3. With suitable examples, discuss the role of mobile manufacturing in India’s economic growth.
- Mobile manufacturing generated over 1.22 lakh direct jobs, contributing to overall employment figures.
- India transitioned from a net importer to a major exporter, with $15 billion worth of smartphones exported in 2023-24.
- Companies like Apple have established assembly bases in India, enhancing local supply chains and creating ancillary jobs.
- The sector has spurred investments, attracting ₹1.23 lakh crore in private capital across various manufacturing segments.
- Mobile manufacturing serves as a model for other sectors, showcasing the potential of PLI schemes to drive economic growth.
4. Explain the significance of public funding in enhancing domestic manufacturing capabilities in India.
- Public funding through PLI schemes incentivizes private investments, leading to increased manufacturing capacities.
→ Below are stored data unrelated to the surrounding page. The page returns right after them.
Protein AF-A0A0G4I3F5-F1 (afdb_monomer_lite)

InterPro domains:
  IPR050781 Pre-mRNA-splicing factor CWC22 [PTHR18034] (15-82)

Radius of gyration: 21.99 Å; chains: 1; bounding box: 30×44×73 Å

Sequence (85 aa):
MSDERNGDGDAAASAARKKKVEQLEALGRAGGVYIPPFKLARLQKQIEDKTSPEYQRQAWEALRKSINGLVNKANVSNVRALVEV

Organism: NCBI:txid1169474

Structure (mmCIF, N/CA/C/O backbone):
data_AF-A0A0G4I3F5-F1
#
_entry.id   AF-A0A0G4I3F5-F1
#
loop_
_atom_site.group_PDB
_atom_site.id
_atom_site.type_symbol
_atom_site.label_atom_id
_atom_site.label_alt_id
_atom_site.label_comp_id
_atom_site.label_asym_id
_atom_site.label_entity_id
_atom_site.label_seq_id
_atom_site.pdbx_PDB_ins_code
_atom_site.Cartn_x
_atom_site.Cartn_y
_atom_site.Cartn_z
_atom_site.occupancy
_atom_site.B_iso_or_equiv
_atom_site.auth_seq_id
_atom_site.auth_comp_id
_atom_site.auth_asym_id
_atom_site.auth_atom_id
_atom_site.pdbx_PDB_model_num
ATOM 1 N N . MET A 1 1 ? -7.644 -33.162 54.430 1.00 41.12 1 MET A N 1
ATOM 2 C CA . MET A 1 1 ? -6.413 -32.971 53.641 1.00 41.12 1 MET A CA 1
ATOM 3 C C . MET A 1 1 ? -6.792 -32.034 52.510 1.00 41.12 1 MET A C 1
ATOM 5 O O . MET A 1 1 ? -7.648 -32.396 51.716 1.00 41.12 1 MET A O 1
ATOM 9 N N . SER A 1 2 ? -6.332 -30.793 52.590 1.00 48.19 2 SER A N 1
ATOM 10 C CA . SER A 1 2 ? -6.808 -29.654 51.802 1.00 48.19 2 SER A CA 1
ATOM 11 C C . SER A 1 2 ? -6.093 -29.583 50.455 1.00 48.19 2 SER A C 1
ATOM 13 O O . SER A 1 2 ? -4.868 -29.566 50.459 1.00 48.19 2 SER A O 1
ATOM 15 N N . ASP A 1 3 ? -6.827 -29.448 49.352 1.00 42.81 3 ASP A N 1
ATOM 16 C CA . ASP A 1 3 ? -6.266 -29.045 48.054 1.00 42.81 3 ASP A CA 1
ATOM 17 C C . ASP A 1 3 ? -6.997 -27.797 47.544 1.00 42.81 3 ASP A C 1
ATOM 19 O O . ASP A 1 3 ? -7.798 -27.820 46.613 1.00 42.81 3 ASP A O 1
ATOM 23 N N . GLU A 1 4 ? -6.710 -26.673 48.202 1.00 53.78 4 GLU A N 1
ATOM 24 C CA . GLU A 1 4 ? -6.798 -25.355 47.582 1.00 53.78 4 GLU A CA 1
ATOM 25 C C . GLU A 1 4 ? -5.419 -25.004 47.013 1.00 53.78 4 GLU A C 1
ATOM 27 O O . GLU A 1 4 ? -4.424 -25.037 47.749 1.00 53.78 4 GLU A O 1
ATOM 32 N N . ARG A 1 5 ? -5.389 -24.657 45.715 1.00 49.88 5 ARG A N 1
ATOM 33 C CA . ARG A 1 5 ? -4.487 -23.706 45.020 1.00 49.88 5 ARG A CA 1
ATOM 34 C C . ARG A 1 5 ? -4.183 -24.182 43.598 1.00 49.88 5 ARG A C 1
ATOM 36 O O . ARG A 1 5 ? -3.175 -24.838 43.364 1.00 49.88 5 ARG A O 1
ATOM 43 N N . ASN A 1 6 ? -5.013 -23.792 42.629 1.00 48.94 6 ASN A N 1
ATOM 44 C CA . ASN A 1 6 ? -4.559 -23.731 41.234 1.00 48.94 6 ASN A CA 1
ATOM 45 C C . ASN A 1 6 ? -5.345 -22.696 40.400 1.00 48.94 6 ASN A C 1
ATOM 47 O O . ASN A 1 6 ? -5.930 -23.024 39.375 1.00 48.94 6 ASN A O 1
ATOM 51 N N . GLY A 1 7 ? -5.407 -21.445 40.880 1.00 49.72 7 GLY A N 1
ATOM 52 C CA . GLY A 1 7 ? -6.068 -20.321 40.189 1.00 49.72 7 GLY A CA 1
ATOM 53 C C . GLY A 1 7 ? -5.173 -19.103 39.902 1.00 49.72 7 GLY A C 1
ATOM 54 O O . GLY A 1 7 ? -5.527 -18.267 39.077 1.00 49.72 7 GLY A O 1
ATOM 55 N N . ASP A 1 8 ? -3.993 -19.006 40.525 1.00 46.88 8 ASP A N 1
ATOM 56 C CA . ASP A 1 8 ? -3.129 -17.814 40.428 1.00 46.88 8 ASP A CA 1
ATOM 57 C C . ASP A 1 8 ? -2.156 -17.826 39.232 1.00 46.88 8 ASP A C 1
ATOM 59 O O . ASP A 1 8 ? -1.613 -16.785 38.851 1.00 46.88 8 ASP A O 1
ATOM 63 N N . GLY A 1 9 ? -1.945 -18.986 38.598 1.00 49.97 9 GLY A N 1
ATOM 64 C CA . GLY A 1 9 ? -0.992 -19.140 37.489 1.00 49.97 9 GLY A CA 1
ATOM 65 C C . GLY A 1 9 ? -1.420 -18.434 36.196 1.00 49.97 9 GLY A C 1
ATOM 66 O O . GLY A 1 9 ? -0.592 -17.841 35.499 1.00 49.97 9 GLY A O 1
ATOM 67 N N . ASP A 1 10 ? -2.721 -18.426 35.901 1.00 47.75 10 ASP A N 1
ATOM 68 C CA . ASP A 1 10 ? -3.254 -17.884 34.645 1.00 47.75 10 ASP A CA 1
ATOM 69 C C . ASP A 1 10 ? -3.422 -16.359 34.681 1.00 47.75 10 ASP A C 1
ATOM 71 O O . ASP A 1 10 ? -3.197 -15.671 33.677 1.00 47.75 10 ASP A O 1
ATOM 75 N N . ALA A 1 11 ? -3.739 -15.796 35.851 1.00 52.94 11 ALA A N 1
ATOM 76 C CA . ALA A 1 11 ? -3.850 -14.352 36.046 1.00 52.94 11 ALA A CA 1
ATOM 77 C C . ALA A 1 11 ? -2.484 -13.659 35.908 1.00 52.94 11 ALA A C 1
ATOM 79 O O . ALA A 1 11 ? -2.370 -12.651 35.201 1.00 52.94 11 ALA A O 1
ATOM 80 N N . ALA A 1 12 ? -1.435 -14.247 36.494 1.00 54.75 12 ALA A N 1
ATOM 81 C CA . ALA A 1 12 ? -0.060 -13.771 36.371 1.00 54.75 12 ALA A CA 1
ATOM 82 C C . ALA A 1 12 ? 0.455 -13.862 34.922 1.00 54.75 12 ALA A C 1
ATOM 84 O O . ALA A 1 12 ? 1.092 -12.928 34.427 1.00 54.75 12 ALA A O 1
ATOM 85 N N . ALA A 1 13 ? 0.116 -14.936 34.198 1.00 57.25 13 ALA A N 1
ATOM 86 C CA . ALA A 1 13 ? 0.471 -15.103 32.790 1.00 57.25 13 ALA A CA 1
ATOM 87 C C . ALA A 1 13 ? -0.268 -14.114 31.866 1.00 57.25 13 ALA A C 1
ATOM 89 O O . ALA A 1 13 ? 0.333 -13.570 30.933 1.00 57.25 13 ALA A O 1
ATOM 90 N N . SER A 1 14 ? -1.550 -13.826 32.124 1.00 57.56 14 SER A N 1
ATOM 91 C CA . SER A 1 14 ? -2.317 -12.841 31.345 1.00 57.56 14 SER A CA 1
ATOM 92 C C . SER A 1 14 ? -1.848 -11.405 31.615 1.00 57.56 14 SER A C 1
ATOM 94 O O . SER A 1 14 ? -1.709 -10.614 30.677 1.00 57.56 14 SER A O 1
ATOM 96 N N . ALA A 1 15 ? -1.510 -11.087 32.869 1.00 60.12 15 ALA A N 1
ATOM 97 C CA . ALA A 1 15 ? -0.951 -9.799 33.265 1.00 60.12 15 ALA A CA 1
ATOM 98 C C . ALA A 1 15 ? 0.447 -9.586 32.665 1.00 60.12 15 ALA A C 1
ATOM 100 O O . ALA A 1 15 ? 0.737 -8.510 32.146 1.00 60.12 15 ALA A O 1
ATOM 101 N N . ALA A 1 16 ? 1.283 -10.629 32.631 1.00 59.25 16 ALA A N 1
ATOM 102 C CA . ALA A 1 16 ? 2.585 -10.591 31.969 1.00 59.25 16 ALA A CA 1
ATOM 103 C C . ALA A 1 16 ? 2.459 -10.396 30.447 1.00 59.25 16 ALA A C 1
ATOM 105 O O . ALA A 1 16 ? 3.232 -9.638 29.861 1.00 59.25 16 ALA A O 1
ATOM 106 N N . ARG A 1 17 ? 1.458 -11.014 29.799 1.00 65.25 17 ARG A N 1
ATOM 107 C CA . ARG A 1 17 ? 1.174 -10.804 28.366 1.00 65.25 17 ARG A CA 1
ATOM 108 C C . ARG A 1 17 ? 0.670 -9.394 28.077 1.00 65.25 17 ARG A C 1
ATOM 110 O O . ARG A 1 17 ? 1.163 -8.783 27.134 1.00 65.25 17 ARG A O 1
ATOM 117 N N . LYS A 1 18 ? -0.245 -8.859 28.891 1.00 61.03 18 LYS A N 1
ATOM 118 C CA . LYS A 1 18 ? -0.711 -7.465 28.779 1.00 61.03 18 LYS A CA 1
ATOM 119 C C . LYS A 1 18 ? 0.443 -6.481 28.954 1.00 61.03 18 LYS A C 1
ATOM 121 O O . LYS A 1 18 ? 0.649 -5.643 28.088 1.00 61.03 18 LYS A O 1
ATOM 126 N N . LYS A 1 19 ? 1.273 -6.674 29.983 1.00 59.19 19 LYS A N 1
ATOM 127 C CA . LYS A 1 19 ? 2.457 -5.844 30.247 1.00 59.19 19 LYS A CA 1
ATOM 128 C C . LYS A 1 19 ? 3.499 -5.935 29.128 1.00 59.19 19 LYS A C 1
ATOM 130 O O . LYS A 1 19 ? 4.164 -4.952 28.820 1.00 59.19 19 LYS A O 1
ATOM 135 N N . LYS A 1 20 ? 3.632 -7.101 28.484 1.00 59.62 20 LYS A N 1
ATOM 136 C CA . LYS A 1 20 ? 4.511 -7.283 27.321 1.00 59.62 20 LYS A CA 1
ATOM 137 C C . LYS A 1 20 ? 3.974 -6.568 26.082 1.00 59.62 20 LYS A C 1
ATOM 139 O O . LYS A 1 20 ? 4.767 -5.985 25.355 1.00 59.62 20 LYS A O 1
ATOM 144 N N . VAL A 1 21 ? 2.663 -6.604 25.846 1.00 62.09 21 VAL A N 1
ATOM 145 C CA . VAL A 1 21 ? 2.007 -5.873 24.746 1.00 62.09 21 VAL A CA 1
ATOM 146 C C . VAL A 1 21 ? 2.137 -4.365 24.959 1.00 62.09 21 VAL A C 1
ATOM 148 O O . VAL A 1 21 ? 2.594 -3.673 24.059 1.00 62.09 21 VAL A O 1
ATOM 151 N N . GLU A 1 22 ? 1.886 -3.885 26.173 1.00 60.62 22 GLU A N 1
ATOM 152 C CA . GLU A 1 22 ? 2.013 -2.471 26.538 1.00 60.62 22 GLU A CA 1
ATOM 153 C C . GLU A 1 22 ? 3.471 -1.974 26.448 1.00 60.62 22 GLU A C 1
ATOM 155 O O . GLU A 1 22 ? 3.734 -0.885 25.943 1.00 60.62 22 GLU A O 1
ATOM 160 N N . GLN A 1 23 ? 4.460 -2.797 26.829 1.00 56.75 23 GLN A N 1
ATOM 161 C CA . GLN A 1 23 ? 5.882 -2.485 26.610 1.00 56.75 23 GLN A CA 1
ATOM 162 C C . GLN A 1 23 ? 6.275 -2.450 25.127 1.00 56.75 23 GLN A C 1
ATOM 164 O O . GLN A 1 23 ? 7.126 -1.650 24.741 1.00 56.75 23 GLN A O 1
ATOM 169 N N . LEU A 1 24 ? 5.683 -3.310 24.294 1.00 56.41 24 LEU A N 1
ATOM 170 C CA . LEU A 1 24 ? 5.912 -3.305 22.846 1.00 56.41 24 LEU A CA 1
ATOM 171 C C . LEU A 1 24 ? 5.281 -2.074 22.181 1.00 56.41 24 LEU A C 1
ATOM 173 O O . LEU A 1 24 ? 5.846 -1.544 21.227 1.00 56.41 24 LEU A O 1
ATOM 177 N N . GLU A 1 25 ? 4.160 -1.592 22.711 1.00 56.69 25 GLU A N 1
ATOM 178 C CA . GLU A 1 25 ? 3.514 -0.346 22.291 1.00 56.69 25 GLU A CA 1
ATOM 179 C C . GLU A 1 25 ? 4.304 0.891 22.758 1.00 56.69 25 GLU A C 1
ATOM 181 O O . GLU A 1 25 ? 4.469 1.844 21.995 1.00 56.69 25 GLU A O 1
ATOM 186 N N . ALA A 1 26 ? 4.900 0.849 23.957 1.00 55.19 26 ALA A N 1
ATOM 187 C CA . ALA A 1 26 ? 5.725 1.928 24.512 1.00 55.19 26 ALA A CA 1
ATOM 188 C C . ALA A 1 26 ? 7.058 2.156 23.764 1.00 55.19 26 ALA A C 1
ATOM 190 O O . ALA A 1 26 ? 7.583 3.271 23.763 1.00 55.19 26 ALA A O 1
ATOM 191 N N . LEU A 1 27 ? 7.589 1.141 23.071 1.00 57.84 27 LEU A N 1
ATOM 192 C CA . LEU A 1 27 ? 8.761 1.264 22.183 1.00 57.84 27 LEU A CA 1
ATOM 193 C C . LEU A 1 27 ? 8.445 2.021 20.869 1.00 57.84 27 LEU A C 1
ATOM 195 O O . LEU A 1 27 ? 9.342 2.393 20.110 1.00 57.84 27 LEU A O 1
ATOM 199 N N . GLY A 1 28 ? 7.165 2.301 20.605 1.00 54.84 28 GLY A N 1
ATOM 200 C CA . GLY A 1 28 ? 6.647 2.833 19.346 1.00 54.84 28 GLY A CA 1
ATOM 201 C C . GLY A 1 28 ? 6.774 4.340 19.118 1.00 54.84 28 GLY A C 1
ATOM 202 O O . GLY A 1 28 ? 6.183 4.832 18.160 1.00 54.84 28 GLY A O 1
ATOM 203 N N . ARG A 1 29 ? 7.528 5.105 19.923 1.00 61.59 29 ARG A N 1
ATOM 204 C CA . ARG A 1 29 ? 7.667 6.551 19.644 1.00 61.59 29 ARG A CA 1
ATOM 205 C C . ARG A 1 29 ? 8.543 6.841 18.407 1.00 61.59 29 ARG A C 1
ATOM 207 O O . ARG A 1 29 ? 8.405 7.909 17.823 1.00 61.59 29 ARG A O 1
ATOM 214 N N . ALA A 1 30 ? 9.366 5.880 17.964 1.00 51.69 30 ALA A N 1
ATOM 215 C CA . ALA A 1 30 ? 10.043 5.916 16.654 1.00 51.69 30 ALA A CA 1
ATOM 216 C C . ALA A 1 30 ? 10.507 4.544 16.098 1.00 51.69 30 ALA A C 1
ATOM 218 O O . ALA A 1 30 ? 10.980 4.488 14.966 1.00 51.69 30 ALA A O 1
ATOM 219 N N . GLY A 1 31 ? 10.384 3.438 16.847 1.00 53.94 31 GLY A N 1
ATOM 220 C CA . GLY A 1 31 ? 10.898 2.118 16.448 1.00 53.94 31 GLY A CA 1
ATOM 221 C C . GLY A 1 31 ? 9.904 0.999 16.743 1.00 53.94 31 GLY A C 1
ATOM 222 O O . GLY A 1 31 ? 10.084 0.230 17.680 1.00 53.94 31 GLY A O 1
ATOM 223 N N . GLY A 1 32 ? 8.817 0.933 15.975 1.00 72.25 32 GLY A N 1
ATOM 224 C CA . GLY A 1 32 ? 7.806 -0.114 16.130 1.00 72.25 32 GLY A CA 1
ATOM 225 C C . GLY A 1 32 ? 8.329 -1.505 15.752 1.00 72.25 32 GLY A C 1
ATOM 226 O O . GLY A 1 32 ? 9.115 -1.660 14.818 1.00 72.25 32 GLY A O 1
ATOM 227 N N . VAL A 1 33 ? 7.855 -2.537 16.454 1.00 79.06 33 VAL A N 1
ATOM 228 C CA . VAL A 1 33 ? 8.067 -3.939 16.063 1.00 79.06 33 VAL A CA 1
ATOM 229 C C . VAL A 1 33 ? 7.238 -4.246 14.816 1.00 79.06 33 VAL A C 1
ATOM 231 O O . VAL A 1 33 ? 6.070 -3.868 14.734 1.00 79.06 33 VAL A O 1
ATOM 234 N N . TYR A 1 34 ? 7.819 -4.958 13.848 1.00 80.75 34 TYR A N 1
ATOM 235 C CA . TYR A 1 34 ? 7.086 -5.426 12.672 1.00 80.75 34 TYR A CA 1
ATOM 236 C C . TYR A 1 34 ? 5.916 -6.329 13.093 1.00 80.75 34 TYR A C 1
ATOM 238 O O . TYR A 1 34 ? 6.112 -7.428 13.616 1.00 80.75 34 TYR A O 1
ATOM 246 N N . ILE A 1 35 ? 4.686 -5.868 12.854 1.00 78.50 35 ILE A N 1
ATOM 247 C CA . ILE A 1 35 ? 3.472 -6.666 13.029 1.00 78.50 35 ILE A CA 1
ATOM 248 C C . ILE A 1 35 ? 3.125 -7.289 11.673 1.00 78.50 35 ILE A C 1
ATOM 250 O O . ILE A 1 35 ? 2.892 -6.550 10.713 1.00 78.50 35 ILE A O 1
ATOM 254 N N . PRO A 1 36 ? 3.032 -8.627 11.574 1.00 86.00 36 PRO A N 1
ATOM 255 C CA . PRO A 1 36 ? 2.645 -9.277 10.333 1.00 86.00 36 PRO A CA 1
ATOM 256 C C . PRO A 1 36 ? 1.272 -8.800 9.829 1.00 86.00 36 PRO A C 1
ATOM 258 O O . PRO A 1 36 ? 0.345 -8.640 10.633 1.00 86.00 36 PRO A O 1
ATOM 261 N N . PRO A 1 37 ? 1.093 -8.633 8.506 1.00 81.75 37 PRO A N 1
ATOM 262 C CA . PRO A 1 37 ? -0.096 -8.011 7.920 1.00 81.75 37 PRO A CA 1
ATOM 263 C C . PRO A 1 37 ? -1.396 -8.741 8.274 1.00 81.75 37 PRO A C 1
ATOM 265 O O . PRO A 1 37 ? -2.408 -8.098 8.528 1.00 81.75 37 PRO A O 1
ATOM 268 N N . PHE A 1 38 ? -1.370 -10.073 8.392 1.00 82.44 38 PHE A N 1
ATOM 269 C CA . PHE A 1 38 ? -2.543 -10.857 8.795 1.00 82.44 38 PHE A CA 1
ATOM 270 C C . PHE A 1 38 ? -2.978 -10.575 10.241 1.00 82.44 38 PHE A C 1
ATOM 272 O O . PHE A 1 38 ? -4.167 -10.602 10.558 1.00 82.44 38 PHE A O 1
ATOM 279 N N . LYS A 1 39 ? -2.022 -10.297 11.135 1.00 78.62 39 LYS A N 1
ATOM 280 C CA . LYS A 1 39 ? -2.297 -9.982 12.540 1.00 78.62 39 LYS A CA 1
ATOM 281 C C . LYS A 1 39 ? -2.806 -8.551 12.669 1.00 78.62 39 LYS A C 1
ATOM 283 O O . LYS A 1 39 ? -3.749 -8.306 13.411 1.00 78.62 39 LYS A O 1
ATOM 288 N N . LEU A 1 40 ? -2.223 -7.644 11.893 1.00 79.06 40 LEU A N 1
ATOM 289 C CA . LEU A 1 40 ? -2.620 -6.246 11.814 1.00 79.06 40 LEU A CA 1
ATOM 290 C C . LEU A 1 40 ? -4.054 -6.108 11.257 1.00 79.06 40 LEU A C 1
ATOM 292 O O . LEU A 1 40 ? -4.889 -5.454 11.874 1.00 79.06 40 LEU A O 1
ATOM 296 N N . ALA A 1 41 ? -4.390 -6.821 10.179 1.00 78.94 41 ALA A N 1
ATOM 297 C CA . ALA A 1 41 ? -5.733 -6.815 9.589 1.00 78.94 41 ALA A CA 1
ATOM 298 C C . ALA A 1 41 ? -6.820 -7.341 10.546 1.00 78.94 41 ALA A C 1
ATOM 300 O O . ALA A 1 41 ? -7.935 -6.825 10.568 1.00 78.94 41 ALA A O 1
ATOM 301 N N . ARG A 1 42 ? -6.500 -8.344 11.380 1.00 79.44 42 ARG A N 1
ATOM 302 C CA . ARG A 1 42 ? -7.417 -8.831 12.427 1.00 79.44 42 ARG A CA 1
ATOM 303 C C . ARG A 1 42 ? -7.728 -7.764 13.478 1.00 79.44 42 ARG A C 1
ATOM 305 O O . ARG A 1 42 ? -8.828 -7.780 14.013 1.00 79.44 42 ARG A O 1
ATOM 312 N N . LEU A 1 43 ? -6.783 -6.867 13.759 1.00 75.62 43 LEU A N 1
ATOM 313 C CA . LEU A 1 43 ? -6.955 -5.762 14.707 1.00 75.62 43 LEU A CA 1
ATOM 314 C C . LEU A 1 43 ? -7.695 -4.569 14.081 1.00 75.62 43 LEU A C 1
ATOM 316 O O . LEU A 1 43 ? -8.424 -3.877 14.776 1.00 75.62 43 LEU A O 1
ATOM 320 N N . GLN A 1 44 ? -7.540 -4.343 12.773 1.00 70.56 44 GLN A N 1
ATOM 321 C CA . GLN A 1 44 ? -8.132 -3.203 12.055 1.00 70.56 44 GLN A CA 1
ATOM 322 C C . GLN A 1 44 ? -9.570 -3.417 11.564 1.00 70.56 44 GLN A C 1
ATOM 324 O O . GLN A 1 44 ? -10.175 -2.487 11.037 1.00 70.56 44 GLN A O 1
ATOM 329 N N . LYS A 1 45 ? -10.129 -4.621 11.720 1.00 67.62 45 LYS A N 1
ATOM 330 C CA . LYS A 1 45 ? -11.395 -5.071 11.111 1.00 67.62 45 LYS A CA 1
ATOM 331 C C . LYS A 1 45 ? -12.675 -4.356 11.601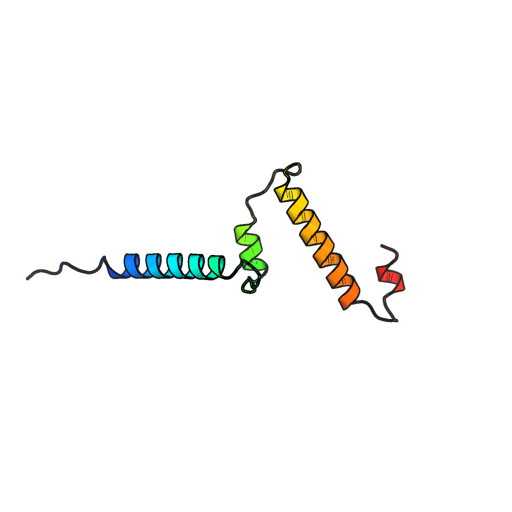 1.00 67.62 45 LYS A C 1
ATOM 333 O O . LYS A 1 45 ? -13.758 -4.865 11.354 1.00 67.62 45 LYS A O 1
ATOM 338 N N . GLN A 1 46 ? -12.563 -3.232 12.309 1.00 62.75 46 GLN A N 1
ATOM 339 C CA . GLN A 1 46 ? -13.663 -2.551 13.010 1.00 62.75 46 GLN A CA 1
ATOM 340 C C . GLN A 1 46 ? -13.927 -1.114 12.522 1.00 62.75 46 GLN A C 1
ATOM 342 O O . GLN A 1 46 ? -14.681 -0.388 13.160 1.00 62.75 46 GLN A O 1
ATOM 347 N N . ILE A 1 47 ? -13.315 -0.678 11.416 1.00 61.72 47 ILE A N 1
ATOM 348 C CA . ILE A 1 47 ? -13.497 0.684 10.889 1.00 61.72 47 ILE A CA 1
ATOM 349 C C . ILE A 1 47 ? -14.288 0.598 9.582 1.00 61.72 47 ILE A C 1
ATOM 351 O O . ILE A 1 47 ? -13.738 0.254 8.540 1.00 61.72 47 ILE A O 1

- It helps build a competitive edge in global supply chains by supporting domestic production over imports.
- Facilitates job creation, with over 5.84 lakh direct jobs generated across multiple sectors, enhancing employment opportunities.
- Encourages innovation and technological advancements in manufacturing processes, improving efficiency and output.
- Public funding acts as a catalyst for long-term economic stability, ensuring sustained growth in the manufacturing sector.